> _DATA TO PROCESS_
--*--
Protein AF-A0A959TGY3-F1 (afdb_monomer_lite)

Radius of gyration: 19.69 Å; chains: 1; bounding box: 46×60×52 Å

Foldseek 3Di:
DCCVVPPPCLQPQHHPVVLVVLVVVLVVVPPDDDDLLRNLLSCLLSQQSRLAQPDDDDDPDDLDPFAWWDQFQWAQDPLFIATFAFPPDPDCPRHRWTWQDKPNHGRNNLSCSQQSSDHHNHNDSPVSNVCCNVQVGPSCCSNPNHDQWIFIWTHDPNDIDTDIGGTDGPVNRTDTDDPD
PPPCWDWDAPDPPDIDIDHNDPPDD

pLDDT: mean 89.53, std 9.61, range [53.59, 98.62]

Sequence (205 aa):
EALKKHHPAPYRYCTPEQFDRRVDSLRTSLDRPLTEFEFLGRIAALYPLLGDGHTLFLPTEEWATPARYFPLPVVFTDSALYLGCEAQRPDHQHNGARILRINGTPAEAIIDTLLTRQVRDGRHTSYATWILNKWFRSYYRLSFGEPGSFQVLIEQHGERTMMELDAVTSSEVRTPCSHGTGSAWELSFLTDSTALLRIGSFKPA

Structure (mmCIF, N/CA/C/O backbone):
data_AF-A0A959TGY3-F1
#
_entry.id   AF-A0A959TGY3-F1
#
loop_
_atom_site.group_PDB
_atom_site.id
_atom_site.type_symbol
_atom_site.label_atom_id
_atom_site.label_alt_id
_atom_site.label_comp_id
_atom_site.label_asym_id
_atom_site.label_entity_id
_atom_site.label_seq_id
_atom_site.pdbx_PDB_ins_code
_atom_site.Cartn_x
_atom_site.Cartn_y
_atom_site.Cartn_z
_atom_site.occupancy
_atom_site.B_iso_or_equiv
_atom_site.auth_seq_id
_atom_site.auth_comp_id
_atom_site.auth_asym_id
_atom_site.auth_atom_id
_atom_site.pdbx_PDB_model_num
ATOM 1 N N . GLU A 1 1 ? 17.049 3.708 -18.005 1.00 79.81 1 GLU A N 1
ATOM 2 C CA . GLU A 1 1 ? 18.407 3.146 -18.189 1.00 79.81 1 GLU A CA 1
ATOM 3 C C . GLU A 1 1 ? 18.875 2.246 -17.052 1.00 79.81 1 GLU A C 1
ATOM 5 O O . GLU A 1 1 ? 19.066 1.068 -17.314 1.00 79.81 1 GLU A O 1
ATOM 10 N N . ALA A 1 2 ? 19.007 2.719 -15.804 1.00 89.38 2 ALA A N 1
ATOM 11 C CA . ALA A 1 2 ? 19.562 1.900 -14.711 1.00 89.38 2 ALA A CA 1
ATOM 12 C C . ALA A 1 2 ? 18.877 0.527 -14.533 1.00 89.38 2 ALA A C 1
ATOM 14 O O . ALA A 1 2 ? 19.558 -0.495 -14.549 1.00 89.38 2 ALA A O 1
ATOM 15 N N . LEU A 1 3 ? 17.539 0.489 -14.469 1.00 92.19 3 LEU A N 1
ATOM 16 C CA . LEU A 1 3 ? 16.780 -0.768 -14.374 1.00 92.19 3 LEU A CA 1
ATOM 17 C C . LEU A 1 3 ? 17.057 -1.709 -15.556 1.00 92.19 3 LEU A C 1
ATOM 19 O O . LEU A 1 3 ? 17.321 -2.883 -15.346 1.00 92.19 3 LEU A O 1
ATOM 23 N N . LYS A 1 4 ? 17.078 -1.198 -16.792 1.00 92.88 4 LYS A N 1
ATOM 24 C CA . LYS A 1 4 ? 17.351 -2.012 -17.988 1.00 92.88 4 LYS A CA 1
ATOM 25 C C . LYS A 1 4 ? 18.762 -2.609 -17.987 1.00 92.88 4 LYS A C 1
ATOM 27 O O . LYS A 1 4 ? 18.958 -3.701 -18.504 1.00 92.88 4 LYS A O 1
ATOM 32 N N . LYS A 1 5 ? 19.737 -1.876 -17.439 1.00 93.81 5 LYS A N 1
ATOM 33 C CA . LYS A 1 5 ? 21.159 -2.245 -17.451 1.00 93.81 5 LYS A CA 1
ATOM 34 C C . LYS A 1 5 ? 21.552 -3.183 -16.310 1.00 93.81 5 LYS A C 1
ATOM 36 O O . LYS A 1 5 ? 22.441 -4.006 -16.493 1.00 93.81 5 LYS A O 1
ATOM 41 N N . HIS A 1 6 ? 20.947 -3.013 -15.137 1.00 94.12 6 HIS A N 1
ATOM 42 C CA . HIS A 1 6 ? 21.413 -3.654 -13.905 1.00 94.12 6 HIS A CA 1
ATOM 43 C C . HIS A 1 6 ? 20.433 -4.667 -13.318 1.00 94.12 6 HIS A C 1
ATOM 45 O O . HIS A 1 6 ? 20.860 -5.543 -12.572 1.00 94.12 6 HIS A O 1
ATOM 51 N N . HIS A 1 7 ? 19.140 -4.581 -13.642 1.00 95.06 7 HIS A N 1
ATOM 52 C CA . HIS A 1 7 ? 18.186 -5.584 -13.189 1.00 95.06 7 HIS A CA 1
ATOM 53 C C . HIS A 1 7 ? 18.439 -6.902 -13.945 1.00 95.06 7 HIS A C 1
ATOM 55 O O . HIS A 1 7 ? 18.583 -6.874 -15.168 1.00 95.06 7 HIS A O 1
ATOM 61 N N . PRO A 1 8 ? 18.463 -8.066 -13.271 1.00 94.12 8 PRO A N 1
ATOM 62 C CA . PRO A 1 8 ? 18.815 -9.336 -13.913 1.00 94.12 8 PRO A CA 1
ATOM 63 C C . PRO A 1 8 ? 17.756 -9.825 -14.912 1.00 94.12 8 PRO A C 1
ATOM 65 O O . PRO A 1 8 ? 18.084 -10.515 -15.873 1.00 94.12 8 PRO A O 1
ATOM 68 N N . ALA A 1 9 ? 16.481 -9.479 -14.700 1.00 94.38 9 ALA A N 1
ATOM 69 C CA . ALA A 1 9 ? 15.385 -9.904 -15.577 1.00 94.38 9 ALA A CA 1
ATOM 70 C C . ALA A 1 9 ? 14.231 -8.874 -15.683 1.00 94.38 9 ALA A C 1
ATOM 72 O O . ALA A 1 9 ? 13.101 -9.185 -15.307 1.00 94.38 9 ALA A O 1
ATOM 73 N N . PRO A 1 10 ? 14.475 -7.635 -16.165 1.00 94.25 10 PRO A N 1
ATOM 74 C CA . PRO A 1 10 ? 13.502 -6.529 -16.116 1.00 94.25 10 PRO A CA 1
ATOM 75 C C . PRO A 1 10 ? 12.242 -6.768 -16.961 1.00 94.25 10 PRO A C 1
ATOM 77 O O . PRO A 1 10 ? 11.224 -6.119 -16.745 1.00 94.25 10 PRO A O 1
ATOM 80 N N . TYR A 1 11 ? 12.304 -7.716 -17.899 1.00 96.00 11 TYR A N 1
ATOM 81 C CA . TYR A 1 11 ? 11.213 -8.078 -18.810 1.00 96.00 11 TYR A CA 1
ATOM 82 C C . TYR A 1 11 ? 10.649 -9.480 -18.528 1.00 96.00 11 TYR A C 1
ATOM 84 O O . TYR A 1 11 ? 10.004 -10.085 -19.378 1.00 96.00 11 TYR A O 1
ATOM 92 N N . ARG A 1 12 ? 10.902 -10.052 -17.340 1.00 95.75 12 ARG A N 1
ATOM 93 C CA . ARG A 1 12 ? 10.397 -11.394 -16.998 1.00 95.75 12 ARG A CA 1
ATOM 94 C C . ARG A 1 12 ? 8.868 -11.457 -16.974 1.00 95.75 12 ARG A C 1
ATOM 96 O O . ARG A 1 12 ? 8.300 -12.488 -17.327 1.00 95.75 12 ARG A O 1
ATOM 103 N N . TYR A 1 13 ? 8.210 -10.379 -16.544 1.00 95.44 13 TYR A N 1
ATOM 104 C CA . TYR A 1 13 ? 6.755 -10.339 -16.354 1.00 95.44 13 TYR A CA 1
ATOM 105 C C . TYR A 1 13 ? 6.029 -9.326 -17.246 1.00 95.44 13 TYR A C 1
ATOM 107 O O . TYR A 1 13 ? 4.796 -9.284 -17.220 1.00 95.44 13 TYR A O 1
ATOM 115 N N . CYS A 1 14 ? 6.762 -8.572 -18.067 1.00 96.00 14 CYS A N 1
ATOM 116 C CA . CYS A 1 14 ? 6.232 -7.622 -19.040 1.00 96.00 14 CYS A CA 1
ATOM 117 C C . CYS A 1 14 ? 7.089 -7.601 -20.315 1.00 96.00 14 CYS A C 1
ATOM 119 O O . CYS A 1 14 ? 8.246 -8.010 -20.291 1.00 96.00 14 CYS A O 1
--*--
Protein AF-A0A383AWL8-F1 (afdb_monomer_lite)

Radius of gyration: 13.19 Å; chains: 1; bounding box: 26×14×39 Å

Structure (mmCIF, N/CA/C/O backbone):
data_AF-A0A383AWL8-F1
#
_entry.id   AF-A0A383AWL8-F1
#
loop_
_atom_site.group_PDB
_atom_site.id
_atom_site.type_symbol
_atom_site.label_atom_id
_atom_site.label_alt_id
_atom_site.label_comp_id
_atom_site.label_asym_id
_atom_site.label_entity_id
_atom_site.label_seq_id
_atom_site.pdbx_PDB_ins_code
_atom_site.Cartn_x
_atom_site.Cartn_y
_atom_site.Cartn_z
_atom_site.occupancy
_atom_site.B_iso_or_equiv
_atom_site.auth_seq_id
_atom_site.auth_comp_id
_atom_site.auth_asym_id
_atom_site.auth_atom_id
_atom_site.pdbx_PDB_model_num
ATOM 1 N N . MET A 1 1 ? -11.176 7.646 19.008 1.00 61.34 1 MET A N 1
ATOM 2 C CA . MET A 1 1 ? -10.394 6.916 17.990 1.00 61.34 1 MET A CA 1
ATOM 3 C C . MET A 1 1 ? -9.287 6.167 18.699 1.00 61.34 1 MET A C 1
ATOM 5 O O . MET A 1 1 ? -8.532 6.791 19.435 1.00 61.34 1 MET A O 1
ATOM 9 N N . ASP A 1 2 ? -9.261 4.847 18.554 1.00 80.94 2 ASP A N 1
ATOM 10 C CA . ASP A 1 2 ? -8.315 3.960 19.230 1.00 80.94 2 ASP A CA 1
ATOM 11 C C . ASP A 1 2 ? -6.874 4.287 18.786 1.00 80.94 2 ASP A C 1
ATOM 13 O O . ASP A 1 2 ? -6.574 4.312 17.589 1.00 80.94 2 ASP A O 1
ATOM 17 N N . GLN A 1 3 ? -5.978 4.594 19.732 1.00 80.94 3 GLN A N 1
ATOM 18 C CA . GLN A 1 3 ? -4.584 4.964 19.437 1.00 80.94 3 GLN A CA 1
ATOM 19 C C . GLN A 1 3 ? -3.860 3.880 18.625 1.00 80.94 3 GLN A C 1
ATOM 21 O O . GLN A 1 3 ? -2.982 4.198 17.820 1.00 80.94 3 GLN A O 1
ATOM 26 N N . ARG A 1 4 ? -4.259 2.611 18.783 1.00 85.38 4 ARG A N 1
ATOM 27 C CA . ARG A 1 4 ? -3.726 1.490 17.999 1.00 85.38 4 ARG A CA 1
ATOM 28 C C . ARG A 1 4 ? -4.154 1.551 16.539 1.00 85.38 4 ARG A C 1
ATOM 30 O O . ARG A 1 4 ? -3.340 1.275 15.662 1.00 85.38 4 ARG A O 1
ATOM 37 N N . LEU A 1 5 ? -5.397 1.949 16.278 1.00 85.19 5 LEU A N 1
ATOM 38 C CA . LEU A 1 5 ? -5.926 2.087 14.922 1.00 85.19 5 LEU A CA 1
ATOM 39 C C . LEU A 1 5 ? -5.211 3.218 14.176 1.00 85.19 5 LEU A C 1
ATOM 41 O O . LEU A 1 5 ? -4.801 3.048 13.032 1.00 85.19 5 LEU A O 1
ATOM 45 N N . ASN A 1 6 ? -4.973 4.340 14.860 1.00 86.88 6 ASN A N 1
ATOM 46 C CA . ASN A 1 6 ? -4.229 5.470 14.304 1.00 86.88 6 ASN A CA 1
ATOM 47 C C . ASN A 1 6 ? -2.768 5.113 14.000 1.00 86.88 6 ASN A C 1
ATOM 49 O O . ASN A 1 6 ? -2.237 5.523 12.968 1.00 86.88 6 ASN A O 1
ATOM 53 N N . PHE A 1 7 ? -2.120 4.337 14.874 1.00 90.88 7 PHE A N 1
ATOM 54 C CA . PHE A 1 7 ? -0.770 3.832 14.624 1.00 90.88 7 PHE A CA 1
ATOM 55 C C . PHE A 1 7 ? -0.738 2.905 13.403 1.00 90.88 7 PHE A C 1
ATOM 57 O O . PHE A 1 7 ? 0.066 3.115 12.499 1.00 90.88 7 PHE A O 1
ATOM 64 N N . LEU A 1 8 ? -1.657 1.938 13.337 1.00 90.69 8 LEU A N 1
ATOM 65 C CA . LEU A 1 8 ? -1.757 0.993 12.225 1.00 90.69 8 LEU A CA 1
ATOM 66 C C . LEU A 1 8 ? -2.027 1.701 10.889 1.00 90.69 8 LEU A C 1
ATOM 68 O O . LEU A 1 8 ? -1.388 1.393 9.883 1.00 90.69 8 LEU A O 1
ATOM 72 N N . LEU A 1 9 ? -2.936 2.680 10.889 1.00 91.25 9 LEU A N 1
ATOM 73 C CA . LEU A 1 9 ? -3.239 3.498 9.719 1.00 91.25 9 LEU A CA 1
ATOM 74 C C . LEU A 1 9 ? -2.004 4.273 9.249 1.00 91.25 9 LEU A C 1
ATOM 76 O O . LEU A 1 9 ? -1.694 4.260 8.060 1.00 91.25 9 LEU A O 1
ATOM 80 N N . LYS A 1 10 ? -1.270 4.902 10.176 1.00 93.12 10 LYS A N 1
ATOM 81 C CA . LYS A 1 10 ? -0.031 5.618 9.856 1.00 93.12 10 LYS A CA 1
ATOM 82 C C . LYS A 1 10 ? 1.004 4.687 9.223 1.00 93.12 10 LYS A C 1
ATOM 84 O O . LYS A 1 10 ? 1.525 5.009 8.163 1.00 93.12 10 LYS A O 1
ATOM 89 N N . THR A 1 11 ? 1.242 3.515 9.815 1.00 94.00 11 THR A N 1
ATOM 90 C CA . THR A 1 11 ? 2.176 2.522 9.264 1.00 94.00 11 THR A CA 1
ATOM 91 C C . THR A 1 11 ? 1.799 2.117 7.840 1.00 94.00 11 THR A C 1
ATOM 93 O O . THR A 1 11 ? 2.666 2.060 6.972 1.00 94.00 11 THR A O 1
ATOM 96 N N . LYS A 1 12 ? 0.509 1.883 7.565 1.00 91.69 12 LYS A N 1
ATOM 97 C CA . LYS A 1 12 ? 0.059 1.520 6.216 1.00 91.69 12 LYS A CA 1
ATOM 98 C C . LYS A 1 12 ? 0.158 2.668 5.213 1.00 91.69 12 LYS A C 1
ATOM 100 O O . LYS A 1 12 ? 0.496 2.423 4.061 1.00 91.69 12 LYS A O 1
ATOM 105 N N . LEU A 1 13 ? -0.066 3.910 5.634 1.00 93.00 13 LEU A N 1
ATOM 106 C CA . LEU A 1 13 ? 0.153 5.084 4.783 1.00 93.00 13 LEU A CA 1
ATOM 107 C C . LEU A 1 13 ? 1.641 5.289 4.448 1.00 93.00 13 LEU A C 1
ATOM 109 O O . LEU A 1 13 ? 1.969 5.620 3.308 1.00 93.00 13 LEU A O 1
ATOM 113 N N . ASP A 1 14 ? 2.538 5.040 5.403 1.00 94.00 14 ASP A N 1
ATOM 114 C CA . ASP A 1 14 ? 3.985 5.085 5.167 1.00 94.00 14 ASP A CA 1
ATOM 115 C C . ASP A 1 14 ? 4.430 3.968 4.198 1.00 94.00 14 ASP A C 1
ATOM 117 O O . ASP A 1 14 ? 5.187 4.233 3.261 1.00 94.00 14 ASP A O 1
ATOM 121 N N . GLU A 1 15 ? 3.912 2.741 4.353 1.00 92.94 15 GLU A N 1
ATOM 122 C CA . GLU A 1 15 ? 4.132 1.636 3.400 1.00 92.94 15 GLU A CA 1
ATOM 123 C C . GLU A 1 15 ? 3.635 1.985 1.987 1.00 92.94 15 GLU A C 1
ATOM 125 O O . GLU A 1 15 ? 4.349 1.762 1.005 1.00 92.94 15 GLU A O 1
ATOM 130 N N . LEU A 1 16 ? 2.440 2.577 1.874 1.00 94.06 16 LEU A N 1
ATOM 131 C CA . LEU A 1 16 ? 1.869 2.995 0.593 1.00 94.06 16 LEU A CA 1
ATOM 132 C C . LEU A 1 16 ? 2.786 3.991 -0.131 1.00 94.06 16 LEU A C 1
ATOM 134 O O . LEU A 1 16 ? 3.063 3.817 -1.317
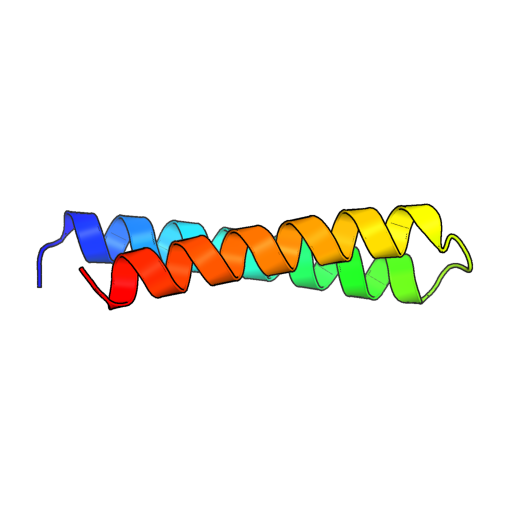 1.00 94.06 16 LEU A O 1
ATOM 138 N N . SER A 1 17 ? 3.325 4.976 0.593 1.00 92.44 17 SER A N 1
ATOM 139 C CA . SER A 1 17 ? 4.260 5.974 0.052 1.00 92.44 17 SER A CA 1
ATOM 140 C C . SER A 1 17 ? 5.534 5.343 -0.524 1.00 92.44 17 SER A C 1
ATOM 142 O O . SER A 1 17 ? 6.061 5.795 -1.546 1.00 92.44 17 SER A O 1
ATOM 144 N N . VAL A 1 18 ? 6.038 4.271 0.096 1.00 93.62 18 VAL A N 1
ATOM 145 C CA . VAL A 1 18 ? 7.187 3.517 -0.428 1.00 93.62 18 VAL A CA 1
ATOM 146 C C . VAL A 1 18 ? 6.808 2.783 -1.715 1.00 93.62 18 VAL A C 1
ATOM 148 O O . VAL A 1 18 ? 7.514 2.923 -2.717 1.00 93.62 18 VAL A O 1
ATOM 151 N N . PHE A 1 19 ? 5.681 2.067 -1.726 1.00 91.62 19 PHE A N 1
--*--
> _PROBLEM STATEMENT_
What do the lines above say from the one containing "ATOM 74 C C ." down to the one containing "ATOM 81 C CA . LYS"? Return them exactly, both end lines included, and only them.

> _EXERCISE RESPONSE_
ATOM 74 C C . LEU A 1 9 ? -2.004 4.273 9.249 1.00 91.25 9 LEU A C 1
ATOM 76 O O . LEU A 1 9 ? -1.694 4.260 8.060 1.00 91.25 9 LEU A O 1
ATOM 80 N N . LYS A 1 10 ? -1.270 4.902 10.176 1.00 93.12 10 LYS A N 1
ATOM 81 C CA . LYS A 1 10 ? -0.031 5.618 9.856 1.00 93.12 10 LYS A CA 1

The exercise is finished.